Hi everyone i have just checked my email and i have one off some bloke wanting to offer his service as a sperm doner and it came from this web site.   Has anyone else had one?? And how do i report it so i dont get him "popping" up again   coz My dh would have been very offended if he read that and would think i was looking into doner sperm. How can a stranger get my email im sure its private??

Luv sally x x


----------



## Anthony Reid (Jan 1, 2002)

Can you IM me the details please.

Thanks,
Tony

*edit
ps.
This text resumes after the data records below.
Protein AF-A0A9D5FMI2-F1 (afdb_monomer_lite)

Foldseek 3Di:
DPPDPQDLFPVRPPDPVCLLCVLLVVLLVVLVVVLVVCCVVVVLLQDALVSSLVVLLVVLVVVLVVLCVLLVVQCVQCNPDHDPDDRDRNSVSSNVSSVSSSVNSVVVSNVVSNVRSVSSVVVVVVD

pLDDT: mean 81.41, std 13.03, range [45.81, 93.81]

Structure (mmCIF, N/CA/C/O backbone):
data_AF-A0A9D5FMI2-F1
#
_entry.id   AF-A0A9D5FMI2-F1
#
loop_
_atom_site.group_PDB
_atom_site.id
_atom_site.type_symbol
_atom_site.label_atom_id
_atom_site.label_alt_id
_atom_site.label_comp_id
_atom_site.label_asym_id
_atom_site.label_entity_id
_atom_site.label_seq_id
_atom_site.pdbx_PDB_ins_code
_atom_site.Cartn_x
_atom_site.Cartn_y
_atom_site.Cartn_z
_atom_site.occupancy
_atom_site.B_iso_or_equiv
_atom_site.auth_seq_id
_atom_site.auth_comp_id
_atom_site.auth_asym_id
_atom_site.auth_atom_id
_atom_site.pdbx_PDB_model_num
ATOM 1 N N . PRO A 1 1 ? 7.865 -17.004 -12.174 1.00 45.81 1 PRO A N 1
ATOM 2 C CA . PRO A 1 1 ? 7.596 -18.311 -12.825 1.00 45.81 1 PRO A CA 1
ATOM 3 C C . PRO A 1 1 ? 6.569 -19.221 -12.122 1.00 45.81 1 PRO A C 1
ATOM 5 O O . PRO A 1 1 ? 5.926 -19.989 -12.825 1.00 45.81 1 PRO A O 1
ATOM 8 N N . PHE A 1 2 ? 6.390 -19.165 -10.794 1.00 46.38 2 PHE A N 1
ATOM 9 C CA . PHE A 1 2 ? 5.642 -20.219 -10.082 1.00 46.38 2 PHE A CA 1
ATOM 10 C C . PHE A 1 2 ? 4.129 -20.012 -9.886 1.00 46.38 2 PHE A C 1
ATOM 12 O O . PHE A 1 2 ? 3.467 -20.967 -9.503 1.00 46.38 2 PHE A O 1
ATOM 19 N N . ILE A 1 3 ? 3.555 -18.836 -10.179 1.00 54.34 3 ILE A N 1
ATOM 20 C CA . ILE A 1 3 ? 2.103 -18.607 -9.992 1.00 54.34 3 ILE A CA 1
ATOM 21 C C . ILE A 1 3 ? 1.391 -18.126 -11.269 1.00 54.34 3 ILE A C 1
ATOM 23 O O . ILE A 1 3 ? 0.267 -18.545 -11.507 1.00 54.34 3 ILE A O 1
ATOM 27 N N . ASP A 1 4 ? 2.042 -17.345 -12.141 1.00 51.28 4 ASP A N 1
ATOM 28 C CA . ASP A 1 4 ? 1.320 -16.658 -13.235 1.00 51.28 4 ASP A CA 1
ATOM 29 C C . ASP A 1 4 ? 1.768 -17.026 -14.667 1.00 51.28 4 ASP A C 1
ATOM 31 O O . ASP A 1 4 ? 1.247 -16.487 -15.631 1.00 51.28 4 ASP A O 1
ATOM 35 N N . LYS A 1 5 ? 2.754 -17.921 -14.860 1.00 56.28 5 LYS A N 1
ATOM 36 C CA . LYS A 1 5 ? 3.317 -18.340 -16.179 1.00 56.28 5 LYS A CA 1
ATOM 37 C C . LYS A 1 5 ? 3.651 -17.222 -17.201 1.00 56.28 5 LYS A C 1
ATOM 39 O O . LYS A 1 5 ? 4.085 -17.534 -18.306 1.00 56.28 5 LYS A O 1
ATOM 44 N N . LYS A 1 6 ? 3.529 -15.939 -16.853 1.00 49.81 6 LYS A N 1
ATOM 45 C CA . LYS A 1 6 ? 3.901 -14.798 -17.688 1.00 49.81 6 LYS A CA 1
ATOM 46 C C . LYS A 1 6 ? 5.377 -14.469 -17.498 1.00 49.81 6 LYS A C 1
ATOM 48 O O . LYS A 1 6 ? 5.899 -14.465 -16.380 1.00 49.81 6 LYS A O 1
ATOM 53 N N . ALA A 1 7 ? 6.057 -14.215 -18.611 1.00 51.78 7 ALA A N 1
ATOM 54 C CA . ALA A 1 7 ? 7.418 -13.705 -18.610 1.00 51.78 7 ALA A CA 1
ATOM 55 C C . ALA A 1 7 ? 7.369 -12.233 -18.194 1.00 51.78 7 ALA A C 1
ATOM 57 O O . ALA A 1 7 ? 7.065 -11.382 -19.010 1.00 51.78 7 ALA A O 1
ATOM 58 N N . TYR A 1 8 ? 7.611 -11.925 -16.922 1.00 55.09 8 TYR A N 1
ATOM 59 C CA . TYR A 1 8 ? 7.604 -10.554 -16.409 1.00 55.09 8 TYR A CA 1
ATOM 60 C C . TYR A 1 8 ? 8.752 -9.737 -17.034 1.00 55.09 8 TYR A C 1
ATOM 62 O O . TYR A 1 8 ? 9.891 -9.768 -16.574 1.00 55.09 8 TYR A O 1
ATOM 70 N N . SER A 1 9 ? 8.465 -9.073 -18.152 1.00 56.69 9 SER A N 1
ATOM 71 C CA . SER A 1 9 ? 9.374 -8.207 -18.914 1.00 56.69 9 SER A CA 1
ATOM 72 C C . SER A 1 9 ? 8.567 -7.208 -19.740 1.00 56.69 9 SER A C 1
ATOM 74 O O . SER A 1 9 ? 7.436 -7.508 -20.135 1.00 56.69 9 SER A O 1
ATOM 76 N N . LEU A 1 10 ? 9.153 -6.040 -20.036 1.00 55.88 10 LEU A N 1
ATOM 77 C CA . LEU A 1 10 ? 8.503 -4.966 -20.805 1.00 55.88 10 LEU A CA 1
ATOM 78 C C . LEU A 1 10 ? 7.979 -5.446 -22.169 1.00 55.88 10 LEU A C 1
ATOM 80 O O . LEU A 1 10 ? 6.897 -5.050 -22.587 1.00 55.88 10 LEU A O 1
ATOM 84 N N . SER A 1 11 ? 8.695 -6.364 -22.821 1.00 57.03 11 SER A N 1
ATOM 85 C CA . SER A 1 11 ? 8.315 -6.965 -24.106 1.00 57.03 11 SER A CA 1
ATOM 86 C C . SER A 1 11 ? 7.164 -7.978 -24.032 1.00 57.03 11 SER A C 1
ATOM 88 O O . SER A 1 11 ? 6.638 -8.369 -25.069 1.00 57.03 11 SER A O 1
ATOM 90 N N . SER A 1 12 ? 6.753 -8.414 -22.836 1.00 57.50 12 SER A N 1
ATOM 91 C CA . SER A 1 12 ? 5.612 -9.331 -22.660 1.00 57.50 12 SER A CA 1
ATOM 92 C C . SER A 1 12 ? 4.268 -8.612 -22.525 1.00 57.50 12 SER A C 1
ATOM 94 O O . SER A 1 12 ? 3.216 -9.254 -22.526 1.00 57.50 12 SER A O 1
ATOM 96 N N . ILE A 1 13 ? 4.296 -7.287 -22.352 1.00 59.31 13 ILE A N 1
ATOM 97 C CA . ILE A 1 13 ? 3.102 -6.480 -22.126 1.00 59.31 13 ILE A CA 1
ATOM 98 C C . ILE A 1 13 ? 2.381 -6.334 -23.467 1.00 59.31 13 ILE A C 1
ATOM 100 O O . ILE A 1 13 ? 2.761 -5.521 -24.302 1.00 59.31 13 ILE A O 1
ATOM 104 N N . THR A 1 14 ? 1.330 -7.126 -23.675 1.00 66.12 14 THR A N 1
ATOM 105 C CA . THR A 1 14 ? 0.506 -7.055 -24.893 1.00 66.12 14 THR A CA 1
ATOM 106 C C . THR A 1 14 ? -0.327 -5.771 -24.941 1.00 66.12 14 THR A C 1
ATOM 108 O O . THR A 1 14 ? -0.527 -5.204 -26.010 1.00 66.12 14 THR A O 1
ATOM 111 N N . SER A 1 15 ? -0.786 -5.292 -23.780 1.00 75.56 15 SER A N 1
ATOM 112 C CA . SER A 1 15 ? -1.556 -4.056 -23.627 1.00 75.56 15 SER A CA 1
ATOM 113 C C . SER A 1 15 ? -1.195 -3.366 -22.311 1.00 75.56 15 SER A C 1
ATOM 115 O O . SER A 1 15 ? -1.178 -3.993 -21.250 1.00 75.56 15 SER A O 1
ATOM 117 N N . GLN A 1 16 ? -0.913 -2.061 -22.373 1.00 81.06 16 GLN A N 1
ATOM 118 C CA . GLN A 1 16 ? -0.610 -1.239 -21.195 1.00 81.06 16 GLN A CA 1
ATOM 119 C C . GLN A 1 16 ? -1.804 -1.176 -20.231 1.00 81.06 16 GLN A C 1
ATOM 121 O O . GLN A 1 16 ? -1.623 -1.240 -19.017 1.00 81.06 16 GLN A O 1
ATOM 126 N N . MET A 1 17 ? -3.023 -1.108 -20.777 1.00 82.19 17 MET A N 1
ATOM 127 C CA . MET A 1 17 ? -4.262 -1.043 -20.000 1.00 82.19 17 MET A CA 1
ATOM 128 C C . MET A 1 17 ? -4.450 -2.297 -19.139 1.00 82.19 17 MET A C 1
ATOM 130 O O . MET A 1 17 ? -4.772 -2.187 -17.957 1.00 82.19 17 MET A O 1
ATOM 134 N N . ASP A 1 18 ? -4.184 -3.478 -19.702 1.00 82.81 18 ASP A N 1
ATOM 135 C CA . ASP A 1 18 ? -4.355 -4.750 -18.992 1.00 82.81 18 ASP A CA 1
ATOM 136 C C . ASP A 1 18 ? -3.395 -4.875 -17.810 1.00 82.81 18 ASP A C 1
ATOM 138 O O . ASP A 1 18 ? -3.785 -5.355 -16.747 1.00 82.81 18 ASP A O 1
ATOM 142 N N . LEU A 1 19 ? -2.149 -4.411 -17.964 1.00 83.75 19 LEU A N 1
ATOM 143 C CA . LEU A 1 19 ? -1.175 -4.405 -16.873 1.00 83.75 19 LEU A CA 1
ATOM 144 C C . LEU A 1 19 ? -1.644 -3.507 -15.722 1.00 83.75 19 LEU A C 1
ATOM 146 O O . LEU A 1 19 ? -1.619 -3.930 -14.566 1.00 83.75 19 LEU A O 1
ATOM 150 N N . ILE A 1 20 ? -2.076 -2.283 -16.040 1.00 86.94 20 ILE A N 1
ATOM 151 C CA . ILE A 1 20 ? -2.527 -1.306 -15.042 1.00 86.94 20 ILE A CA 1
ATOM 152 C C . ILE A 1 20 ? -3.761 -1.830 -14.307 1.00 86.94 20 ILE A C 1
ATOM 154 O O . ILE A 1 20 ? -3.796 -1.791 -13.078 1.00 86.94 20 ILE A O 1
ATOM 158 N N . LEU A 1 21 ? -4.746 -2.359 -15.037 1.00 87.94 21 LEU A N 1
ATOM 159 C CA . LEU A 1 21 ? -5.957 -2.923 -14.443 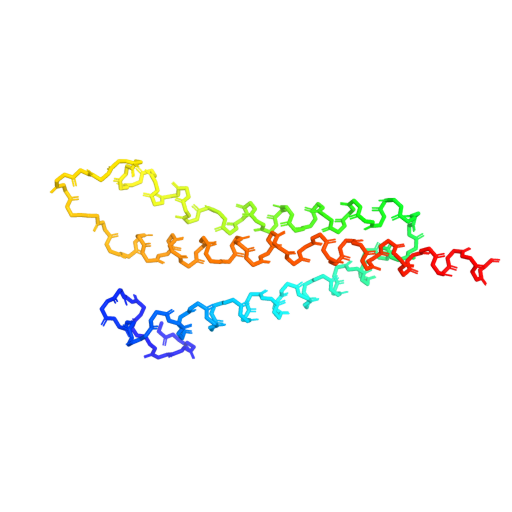1.00 87.94 21 LEU A CA 1
ATOM 160 C C . LEU A 1 21 ? -5.643 -4.144 -13.579 1.00 87.94 21 LEU A C 1
ATOM 162 O O . LEU A 1 21 ? -6.115 -4.219 -12.449 1.00 87.94 21 LEU A O 1
ATOM 166 N N . TYR A 1 22 ? -4.819 -5.073 -14.063 1.00 87.00 22 TYR A N 1
ATOM 167 C CA . TYR A 1 22 ? -4.475 -6.279 -13.313 1.00 87.00 22 TYR A CA 1
ATOM 168 C C . TYR A 1 22 ? -3.734 -5.961 -12.012 1.00 87.00 22 TYR A C 1
ATOM 170 O O . TYR A 1 22 ? -4.152 -6.402 -10.938 1.00 87.00 22 TYR A O 1
ATOM 178 N N . VAL A 1 23 ? -2.662 -5.164 -12.088 1.00 89.62 23 VAL A N 1
ATOM 179 C CA . VAL A 1 23 ? -1.884 -4.763 -10.907 1.00 89.62 23 VAL A CA 1
ATOM 180 C C . VAL A 1 23 ? -2.754 -3.928 -9.973 1.00 89.62 23 VAL A C 1
ATOM 182 O O . VAL A 1 23 ? -2.786 -4.190 -8.774 1.00 89.62 23 VAL A O 1
ATOM 185 N N . GLY A 1 24 ? -3.509 -2.971 -10.513 1.00 88.81 24 GLY A N 1
ATOM 186 C CA . GLY A 1 24 ? -4.320 -2.074 -9.705 1.00 88.81 24 GLY A CA 1
ATOM 187 C C . GLY A 1 24 ? -5.456 -2.778 -8.970 1.00 88.81 24 GLY A C 1
ATOM 188 O O . GLY A 1 24 ? -5.605 -2.592 -7.764 1.00 88.81 24 GLY A O 1
ATOM 189 N N . VAL A 1 25 ? -6.215 -3.642 -9.648 1.00 90.38 25 VAL A N 1
ATOM 190 C CA . VAL A 1 25 ? -7.294 -4.416 -9.013 1.00 90.38 25 VAL A CA 1
ATOM 191 C C . VAL A 1 25 ? -6.724 -5.373 -7.970 1.00 90.38 25 VAL A C 1
ATOM 193 O O . VAL A 1 25 ? -7.227 -5.417 -6.849 1.00 90.38 25 VAL A O 1
ATOM 196 N N . THR A 1 26 ? -5.643 -6.090 -8.289 1.00 90.94 26 THR A N 1
ATOM 197 C CA . THR A 1 26 ? -5.021 -7.032 -7.345 1.00 90.94 26 THR A CA 1
ATOM 198 C C . THR A 1 26 ? -4.527 -6.313 -6.089 1.00 90.94 26 THR A C 1
ATOM 200 O O . THR A 1 26 ? -4.794 -6.758 -4.972 1.00 90.94 26 THR A O 1
ATOM 203 N N . SER A 1 27 ? -3.871 -5.160 -6.241 1.00 90.88 27 SER A N 1
ATOM 204 C CA . SER A 1 27 ? -3.416 -4.349 -5.109 1.00 90.88 27 SER A CA 1
ATOM 205 C C . SER A 1 27 ? -4.562 -3.774 -4.288 1.00 90.88 27 SER A C 1
ATOM 207 O O . SER A 1 27 ? -4.475 -3.777 -3.062 1.00 90.88 27 SER A O 1
ATOM 209 N N . ALA A 1 28 ? -5.649 -3.329 -4.923 1.00 90.81 28 ALA A N 1
ATOM 210 C CA . ALA A 1 28 ? -6.828 -2.844 -4.212 1.00 90.81 28 ALA A CA 1
ATOM 211 C C . ALA A 1 28 ? -7.489 -3.957 -3.382 1.00 90.81 28 ALA A C 1
ATOM 213 O O . ALA A 1 28 ? -7.786 -3.754 -2.205 1.00 90.81 28 ALA A O 1
ATOM 214 N N . VAL A 1 29 ? -7.664 -5.150 -3.960 1.00 93.56 29 VAL A N 1
ATOM 215 C CA . VAL A 1 29 ? -8.244 -6.312 -3.266 1.00 93.56 29 VAL A CA 1
ATOM 216 C C . VAL A 1 29 ? -7.385 -6.719 -2.070 1.00 93.56 29 VAL A C 1
ATOM 218 O O . VAL A 1 29 ? -7.908 -6.896 -0.968 1.00 93.56 29 VAL A O 1
ATOM 221 N N . LEU A 1 30 ? -6.065 -6.814 -2.254 1.00 93.25 30 LEU A N 1
ATOM 222 C CA . LEU A 1 30 ? -5.143 -7.143 -1.165 1.00 93.25 30 LEU A CA 1
ATOM 223 C C . LEU A 1 30 ? -5.134 -6.071 -0.073 1.00 93.25 30 LEU A C 1
ATOM 225 O O . LEU A 1 30 ? -5.120 -6.414 1.107 1.00 93.25 30 LEU A O 1
ATOM 229 N N . LEU A 1 31 ? -5.189 -4.787 -0.437 1.00 92.81 31 LEU A N 1
ATOM 230 C CA . LEU A 1 31 ? -5.259 -3.697 0.533 1.00 92.81 31 LEU A CA 1
ATOM 231 C C . LEU A 1 31 ? -6.533 -3.778 1.378 1.00 92.81 31 LEU A C 1
ATOM 233 O O . LEU A 1 31 ? -6.450 -3.660 2.598 1.00 92.81 31 LEU A O 1
ATOM 237 N N . ILE A 1 32 ? -7.692 -4.017 0.757 1.00 93.00 32 ILE A N 1
ATOM 238 C CA . ILE A 1 32 ? -8.966 -4.195 1.471 1.00 93.00 32 ILE A CA 1
ATOM 239 C C . ILE A 1 32 ? -8.877 -5.393 2.417 1.00 93.00 32 ILE A C 1
ATOM 241 O O . ILE A 1 32 ? -9.293 -5.299 3.571 1.00 93.00 32 ILE A O 1
ATOM 245 N N . PHE A 1 33 ? -8.298 -6.503 1.959 1.00 93.62 33 PHE A N 1
ATOM 246 C CA . PHE A 1 33 ? -8.121 -7.695 2.780 1.00 93.62 33 PHE A CA 1
ATOM 247 C C . PHE A 1 33 ? -7.219 -7.426 3.995 1.00 93.62 33 PHE A C 1
ATOM 249 O O . PHE A 1 33 ? -7.607 -7.706 5.130 1.00 93.62 33 PHE A O 1
ATOM 256 N N . ILE A 1 34 ? -6.048 -6.819 3.782 1.00 92.62 34 ILE A N 1
ATOM 257 C CA . ILE A 1 34 ? -5.105 -6.457 4.851 1.00 92.62 34 ILE A CA 1
ATOM 258 C C . ILE A 1 34 ? -5.748 -5.467 5.824 1.00 92.62 34 ILE A C 1
ATOM 260 O O . ILE A 1 34 ? -5.647 -5.644 7.040 1.00 92.62 34 ILE A O 1
ATOM 264 N N . TRP A 1 35 ? -6.436 -4.445 5.316 1.00 92.31 35 TRP A N 1
ATOM 265 C CA . TRP A 1 35 ? -7.167 -3.484 6.136 1.00 92.31 35 TRP A CA 1
ATOM 266 C C . TRP A 1 35 ? -8.224 -4.163 7.009 1.00 92.31 35 TRP A C 1
ATOM 268 O O . TRP A 1 35 ? -8.334 -3.848 8.192 1.00 92.31 35 TRP A O 1
ATOM 278 N N . LEU A 1 36 ? -8.978 -5.117 6.464 1.00 90.62 36 LEU A N 1
ATOM 279 C CA . LEU A 1 36 ? -10.025 -5.816 7.202 1.00 90.62 36 LEU A CA 1
ATOM 280 C C . LEU A 1 36 ? -9.426 -6.669 8.328 1.00 90.62 36 LEU A C 1
ATOM 282 O O . LEU A 1 36 ? -9.853 -6.569 9.479 1.00 90.62 36 LEU A O 1
ATOM 286 N N . VAL A 1 37 ? -8.373 -7.434 8.028 1.00 91.81 37 VAL A N 1
ATOM 287 C CA . VAL A 1 37 ? -7.655 -8.256 9.017 1.00 91.81 37 VAL A CA 1
ATOM 288 C C . VAL A 1 37 ? -7.054 -7.391 10.129 1.00 91.81 37 VAL A C 1
ATOM 290 O O . VAL A 1 37 ? -7.218 -7.687 11.315 1.00 91.81 37 VAL A O 1
ATOM 293 N N . THR A 1 38 ? -6.381 -6.299 9.774 1.00 89.19 38 THR A N 1
ATOM 294 C CA . THR A 1 38 ? -5.739 -5.396 10.745 1.00 89.19 38 THR A CA 1
ATOM 295 C C . THR A 1 38 ? -6.753 -4.615 11.577 1.00 89.19 38 THR A C 1
ATOM 297 O O . THR A 1 38 ? -6.566 -4.467 12.783 1.00 89.19 38 THR A O 1
ATOM 300 N N . SER A 1 39 ? -7.871 -4.192 10.985 1.00 86.75 39 SER A N 1
ATOM 301 C CA . SER A 1 39 ? -8.934 -3.483 11.706 1.00 86.75 39 SER A CA 1
ATOM 302 C C . SER A 1 39 ? -9.633 -4.369 12.739 1.00 86.75 39 SER A C 1
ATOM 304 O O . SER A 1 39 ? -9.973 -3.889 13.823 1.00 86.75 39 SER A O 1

I just checked and your email account wasnt set to hidden - so I have now hidden it for you, althought your msn and yahoo details are available to everyone.


----------



## ♥JJ1♥ (Feb 11, 2006)

Sally Hopefully the moderators can help you, but you have your home 'hotmail' email address advertised underneath your photo- in the 'man' bubble icon.  You don't have to have it on here, and you can still get  PM's from the girls on FF but it all comes through the site, and you get an alert in your home email address box to say the girls have sent you a message, but it is hidden from the kookie people around (not the FF girls).

Take care
Lxx


----------



## Candy (Mar 8, 2004)

Sally thanks for letting us know, if you could send it to Tony that would be very helpful, thanks C x


----------



## sallyanne1 (Oct 23, 2006)

Hi i have sent the whole email to Tony and its now being sorted. Thanks for your help


----------



## Candy (Mar 8, 2004)

Will lock this thread, thanks


----------